• DATA FOR REVIEW
·····

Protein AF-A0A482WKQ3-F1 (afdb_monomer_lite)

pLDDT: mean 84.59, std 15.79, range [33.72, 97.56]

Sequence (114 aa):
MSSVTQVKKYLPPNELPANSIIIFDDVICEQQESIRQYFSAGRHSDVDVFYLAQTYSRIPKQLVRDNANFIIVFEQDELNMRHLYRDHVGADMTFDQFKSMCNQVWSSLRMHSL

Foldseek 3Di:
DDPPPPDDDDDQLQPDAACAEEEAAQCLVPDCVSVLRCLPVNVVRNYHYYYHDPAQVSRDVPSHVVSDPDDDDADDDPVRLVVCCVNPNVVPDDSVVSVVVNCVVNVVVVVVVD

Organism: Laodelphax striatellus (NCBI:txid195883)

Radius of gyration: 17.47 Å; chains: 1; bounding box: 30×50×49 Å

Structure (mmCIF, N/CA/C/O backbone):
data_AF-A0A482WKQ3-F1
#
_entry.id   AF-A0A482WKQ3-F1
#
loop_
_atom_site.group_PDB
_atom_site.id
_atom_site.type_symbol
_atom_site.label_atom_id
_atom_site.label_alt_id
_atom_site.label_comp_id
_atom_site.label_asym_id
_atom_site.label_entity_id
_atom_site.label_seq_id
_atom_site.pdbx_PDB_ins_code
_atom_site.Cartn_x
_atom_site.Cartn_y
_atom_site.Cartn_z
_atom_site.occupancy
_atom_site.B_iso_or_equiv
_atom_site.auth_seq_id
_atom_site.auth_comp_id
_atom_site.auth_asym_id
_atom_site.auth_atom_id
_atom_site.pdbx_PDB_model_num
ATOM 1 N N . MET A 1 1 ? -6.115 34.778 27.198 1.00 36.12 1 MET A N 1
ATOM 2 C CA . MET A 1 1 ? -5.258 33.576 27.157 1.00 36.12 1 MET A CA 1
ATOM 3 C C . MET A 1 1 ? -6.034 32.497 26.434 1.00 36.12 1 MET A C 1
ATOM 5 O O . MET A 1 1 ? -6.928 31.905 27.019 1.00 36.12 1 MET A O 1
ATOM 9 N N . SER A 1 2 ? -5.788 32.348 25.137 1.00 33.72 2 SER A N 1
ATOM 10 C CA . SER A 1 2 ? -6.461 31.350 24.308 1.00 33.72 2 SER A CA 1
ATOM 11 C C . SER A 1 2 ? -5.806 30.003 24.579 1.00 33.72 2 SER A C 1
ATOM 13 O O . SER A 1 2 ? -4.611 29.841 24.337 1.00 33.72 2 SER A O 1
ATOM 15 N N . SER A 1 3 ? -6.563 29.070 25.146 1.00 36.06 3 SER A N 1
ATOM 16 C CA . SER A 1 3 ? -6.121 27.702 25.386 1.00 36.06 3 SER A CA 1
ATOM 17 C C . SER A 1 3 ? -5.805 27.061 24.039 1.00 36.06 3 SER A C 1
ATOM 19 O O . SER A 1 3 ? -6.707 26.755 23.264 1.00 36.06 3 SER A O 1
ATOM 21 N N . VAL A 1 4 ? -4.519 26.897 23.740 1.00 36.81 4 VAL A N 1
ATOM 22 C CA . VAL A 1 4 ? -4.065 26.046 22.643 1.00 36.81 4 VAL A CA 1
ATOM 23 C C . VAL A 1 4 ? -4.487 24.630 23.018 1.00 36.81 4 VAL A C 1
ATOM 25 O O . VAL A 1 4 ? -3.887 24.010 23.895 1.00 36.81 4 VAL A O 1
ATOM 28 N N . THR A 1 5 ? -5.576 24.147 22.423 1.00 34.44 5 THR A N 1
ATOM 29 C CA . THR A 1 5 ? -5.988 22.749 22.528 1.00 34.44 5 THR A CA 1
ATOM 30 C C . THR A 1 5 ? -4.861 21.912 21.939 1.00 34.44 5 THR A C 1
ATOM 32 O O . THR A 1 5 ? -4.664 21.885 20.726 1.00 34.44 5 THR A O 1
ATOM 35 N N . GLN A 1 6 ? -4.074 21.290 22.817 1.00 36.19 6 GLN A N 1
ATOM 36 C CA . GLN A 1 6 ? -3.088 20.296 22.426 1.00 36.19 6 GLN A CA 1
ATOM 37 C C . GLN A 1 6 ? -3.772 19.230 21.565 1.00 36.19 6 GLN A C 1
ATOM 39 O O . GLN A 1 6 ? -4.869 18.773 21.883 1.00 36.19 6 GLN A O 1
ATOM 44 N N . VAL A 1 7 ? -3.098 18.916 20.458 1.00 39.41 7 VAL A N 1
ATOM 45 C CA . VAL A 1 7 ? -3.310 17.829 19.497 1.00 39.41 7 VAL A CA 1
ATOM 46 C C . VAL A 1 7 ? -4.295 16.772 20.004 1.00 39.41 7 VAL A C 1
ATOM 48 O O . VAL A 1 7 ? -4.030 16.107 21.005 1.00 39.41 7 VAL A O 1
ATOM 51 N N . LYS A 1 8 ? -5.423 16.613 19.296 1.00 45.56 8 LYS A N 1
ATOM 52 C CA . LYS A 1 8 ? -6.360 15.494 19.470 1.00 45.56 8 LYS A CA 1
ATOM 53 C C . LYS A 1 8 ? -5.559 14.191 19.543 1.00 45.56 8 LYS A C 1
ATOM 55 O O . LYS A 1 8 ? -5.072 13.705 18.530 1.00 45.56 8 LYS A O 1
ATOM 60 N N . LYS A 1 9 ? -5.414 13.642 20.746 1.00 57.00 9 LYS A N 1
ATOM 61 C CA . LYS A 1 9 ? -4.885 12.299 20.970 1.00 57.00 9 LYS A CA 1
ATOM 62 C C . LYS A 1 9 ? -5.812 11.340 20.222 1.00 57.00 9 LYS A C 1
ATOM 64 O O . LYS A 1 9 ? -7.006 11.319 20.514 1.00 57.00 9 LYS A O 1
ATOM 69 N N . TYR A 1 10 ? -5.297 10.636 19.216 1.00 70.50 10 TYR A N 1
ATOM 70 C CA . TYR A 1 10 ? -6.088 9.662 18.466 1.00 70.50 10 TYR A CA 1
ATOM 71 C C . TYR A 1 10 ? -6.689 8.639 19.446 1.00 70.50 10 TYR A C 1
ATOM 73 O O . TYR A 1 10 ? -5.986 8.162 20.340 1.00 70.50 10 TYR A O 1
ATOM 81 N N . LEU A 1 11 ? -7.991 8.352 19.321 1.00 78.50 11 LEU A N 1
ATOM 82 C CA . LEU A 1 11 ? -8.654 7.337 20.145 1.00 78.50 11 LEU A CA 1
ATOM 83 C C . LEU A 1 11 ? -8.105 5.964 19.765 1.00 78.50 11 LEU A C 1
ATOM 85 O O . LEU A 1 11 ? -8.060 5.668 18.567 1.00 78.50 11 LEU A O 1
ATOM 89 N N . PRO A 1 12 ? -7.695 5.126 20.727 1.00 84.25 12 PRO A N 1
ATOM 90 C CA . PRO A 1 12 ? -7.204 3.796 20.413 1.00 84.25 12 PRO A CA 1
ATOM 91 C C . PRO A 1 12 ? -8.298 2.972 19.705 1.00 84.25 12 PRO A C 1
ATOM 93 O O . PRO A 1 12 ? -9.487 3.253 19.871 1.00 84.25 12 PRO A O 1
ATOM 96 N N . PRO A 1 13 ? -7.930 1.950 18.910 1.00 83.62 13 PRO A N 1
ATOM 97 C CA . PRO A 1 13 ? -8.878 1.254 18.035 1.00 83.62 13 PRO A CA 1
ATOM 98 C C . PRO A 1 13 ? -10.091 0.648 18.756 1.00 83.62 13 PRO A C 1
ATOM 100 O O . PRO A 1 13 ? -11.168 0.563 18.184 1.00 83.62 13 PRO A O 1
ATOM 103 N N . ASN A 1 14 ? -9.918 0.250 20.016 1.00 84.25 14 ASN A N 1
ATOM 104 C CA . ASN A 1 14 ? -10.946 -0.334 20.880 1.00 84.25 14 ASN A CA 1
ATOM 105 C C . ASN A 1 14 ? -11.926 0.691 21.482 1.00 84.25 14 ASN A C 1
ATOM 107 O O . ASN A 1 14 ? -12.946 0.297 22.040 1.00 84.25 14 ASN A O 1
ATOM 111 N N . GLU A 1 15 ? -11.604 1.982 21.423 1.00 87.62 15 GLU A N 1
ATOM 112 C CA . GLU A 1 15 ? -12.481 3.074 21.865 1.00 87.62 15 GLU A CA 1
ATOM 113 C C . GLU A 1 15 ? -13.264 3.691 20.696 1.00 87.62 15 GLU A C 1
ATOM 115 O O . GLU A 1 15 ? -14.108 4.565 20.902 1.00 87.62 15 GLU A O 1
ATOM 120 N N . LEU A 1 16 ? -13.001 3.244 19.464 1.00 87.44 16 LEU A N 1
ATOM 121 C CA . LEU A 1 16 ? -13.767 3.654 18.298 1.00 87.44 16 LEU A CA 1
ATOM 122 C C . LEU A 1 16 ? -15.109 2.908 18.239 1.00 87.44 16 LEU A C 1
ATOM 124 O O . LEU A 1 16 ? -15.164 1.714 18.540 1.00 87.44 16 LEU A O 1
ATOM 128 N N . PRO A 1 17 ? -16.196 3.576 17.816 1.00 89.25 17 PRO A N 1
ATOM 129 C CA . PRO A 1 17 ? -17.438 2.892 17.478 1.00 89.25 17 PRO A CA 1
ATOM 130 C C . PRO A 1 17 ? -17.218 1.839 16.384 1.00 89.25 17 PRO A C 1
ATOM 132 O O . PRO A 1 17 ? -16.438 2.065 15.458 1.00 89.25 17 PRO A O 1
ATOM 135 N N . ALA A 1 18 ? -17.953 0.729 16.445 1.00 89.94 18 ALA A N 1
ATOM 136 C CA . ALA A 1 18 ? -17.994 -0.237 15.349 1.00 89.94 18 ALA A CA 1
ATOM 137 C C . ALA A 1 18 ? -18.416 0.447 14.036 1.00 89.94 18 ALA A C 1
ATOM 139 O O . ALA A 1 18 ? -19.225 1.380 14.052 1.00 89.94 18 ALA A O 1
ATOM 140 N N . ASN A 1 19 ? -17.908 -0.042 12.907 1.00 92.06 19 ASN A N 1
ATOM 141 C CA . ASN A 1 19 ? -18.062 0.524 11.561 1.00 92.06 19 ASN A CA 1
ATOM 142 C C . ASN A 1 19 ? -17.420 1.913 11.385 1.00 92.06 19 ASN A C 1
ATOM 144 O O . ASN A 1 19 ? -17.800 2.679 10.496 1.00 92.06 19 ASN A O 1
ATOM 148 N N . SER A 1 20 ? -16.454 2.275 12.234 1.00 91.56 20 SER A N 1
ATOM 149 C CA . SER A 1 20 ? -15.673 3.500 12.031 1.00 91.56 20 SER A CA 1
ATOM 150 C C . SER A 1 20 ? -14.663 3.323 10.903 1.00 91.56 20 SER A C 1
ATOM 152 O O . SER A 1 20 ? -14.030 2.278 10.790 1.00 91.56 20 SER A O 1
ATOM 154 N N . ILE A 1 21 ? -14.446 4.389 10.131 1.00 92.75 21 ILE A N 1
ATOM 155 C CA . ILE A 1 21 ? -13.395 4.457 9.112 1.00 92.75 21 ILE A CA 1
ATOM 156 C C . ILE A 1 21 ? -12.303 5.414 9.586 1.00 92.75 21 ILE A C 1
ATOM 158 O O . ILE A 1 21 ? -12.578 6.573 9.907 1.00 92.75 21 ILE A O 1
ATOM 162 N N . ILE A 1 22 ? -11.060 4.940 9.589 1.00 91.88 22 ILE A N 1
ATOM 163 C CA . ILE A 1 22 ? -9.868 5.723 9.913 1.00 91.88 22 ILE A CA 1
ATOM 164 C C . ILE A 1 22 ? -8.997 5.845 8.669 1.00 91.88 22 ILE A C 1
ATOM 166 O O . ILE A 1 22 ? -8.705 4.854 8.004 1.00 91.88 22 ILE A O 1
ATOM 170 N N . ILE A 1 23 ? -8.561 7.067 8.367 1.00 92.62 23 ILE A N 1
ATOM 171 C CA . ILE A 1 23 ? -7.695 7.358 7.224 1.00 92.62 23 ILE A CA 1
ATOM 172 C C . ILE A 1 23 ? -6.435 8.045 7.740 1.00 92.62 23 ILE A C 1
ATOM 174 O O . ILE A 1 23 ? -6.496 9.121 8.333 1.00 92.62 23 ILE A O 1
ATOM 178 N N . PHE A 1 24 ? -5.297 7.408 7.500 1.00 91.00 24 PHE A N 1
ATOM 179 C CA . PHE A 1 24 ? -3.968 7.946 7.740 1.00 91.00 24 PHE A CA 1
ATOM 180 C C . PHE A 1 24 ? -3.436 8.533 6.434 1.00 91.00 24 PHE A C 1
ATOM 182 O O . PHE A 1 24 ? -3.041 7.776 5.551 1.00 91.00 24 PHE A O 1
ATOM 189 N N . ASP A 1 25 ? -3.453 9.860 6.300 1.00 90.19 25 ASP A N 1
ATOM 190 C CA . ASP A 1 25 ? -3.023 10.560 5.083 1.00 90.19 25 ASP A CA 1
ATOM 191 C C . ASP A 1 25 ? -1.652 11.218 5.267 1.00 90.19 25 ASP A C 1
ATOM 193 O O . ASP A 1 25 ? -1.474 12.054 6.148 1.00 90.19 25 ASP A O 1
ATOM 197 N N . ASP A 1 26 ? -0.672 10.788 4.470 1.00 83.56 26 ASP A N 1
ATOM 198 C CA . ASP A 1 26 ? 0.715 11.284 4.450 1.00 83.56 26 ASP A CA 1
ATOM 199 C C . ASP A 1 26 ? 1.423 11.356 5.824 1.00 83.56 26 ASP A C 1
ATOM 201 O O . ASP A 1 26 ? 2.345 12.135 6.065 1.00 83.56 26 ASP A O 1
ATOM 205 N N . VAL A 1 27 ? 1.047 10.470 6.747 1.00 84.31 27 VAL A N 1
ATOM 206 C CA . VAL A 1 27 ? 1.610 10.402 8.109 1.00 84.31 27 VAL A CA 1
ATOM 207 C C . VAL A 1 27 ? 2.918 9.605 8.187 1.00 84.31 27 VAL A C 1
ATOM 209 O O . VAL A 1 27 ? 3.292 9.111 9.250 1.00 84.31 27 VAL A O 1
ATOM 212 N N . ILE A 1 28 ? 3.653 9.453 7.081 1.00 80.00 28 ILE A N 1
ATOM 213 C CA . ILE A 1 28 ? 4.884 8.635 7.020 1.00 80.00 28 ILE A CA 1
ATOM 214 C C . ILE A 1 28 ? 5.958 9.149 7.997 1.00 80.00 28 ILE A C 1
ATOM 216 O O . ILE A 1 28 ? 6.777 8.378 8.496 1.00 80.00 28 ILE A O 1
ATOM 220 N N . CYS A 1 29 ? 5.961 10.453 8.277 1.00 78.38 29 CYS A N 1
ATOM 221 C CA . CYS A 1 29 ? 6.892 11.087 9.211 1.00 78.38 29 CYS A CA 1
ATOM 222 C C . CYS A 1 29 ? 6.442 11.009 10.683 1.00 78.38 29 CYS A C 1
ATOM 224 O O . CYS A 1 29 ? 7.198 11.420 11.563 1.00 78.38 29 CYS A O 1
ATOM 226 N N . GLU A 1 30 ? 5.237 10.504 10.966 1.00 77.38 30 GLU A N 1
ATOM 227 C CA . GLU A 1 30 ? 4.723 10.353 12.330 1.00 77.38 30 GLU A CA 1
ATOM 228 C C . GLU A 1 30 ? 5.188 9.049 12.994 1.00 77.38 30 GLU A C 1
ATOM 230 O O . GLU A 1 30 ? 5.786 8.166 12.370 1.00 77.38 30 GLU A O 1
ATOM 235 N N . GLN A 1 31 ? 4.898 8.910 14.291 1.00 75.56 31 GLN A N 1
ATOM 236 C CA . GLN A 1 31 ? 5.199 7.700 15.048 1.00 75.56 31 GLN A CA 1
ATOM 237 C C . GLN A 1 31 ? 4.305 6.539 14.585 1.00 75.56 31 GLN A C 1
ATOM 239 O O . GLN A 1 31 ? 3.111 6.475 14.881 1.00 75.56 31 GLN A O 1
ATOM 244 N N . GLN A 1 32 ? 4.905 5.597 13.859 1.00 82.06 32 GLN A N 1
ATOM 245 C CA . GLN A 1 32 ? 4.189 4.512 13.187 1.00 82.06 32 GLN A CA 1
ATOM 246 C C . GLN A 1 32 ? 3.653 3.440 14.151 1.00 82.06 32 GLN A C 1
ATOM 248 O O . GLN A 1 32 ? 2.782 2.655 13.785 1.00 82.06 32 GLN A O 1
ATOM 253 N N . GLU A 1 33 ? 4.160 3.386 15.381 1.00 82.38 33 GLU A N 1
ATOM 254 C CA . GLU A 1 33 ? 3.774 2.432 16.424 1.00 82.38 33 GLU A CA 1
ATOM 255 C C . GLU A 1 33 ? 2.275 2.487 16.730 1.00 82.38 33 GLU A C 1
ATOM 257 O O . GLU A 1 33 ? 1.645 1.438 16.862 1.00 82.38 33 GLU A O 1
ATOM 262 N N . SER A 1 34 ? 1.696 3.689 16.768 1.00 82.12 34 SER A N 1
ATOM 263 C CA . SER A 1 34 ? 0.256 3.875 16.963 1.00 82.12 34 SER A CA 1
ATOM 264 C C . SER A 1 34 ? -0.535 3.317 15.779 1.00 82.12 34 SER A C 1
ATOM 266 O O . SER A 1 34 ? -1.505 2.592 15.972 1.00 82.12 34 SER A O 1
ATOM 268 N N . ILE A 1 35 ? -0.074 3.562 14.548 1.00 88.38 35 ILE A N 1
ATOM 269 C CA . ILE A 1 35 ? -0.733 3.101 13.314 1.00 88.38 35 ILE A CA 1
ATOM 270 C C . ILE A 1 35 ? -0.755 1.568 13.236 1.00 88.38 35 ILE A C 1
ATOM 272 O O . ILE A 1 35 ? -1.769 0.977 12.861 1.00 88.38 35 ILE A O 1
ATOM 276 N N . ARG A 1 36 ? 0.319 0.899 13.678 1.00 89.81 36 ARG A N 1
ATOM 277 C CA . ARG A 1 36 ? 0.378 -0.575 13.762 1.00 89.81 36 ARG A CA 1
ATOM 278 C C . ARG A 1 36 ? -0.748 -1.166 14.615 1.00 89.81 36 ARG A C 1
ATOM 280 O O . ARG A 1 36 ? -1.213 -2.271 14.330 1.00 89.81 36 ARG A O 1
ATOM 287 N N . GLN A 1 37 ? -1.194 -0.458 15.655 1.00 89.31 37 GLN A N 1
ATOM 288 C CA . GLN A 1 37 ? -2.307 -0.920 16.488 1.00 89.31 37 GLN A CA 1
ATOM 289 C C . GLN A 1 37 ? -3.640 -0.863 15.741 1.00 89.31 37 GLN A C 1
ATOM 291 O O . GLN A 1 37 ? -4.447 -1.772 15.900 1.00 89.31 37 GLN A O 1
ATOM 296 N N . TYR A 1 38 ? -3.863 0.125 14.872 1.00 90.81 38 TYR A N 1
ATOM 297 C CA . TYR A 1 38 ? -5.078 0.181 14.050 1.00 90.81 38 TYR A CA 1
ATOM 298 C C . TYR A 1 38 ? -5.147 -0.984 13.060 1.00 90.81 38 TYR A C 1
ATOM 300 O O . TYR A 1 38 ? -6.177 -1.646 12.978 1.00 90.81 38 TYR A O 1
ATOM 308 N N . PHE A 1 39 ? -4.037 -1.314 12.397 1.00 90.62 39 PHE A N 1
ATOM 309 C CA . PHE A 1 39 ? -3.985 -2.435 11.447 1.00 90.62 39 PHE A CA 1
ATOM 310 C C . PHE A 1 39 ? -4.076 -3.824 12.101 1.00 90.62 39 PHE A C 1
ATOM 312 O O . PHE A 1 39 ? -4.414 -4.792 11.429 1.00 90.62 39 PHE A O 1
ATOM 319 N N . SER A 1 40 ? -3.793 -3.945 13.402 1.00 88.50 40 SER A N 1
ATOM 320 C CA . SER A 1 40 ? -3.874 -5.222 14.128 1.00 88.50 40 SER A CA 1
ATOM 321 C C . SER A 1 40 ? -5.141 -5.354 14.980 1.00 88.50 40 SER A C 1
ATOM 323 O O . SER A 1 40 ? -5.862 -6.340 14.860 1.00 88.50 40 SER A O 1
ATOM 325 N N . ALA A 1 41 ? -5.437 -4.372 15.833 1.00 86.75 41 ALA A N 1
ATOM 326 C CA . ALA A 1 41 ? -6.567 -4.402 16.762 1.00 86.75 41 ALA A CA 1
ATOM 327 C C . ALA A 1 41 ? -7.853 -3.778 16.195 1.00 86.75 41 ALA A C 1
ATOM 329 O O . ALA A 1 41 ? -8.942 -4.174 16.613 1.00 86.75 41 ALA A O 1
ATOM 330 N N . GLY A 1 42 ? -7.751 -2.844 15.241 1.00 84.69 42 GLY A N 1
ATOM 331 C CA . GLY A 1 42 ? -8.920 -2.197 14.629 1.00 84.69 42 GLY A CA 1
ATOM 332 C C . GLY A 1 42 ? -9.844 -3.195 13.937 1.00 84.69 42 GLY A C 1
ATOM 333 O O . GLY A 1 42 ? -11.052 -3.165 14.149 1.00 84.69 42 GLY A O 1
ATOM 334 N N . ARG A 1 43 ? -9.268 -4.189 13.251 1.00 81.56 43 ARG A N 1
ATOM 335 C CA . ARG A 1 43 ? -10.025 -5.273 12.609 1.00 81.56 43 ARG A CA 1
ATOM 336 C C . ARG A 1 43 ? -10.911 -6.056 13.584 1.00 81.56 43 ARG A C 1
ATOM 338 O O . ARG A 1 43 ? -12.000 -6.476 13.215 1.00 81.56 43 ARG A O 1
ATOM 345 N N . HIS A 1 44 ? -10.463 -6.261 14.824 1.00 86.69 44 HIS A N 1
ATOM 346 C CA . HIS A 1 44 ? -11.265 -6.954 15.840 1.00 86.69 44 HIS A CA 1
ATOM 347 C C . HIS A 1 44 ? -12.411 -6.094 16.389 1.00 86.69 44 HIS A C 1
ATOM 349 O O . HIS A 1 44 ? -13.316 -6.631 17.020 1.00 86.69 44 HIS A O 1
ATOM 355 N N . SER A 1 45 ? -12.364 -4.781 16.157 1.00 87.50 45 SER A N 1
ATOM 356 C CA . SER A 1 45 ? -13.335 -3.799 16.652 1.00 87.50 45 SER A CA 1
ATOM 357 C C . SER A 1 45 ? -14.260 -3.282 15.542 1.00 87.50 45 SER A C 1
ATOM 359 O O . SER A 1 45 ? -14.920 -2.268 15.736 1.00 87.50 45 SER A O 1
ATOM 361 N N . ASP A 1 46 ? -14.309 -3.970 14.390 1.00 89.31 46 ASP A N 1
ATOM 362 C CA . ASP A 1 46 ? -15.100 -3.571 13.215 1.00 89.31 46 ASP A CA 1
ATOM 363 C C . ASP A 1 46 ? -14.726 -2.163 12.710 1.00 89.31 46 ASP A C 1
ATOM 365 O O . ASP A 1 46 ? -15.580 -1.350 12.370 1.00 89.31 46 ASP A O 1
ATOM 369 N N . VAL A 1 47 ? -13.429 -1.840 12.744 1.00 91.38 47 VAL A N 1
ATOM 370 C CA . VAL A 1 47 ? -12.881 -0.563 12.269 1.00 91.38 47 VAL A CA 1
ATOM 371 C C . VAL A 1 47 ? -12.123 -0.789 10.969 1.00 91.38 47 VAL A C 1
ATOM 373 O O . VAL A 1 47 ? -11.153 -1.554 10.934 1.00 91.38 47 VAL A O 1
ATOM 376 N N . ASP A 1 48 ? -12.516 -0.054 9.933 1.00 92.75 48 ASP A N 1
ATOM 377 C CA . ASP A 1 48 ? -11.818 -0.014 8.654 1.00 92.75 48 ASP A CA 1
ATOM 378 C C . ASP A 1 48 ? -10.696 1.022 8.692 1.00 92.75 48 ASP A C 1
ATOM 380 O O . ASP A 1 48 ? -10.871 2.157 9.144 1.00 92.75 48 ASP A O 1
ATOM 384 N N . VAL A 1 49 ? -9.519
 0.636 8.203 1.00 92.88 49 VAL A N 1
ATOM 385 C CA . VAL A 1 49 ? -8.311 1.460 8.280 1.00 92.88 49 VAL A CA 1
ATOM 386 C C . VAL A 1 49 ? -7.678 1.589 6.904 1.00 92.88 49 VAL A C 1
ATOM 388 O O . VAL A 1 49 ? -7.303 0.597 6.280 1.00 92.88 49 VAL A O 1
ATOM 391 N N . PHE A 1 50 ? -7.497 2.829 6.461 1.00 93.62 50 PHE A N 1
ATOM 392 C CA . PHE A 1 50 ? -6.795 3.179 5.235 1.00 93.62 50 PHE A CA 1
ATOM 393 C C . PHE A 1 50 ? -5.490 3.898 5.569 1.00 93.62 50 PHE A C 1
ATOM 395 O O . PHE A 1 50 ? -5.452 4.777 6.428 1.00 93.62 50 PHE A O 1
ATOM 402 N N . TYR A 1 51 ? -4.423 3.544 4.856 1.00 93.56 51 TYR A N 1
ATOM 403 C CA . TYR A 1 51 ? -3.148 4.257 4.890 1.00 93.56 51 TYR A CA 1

·····

• WHAT IS NEEDED
Retype the portion of the data above that starts on the line with "ATOM 85 O O" and finishes on the line with "ATOM 107 O O", including both of those lines.

• SOLUTION
ATOM 85 O O . LEU A 1 11 ? -8.060 5.668 18.567 1.00 78.50 11 LEU A O 1
ATOM 89 N N . PRO A 1 12 ? -7.695 5.126 20.727 1.00 84.25 12 PRO A N 1
ATOM 90 C CA . PRO A 1 12 ? -7.204 3.796 20.413 1.00 84.25 12 PRO A CA 1
ATOM 91 C C . PRO A 1 12 ? -8.298 2.972 19.705 1.00 84.25 12 PRO A C 1
ATOM 93 O O . PRO A 1 12 ? -9.487 3.253 19.871 1.00 84.25 12 PRO A O 1
ATOM 96 N N . PRO A 1 13 ? -7.930 1.950 18.910 1.00 83.62 13 PRO A N 1
ATOM 97 C CA . PRO A 1 13 ? -8.878 1.254 18.035 1.00 83.62 13 PRO A CA 1
ATOM 98 C C . PRO A 1 13 ? -10.091 0.648 18.756 1.00 83.62 13 PRO A C 1
ATOM 100 O O . PRO A 1 13 ? -11.168 0.563 18.184 1.00 83.62 13 PRO A O 1
ATOM 103 N N . ASN A 1 14 ? -9.918 0.250 20.016 1.00 84.25 14 ASN A N 1
ATOM 104 C CA . ASN A 1 14 ? -10.946 -0.334 20.880 1.00 84.25 14 ASN A CA 1
ATOM 105 C C . ASN A 1 14 ? -11.926 0.691 21.482 1.00 84.25 14 ASN A C 1
ATOM 107 O O . ASN A 1 14 ? -12.946 0.297 22.040 1.00 84.25 14 ASN A O 1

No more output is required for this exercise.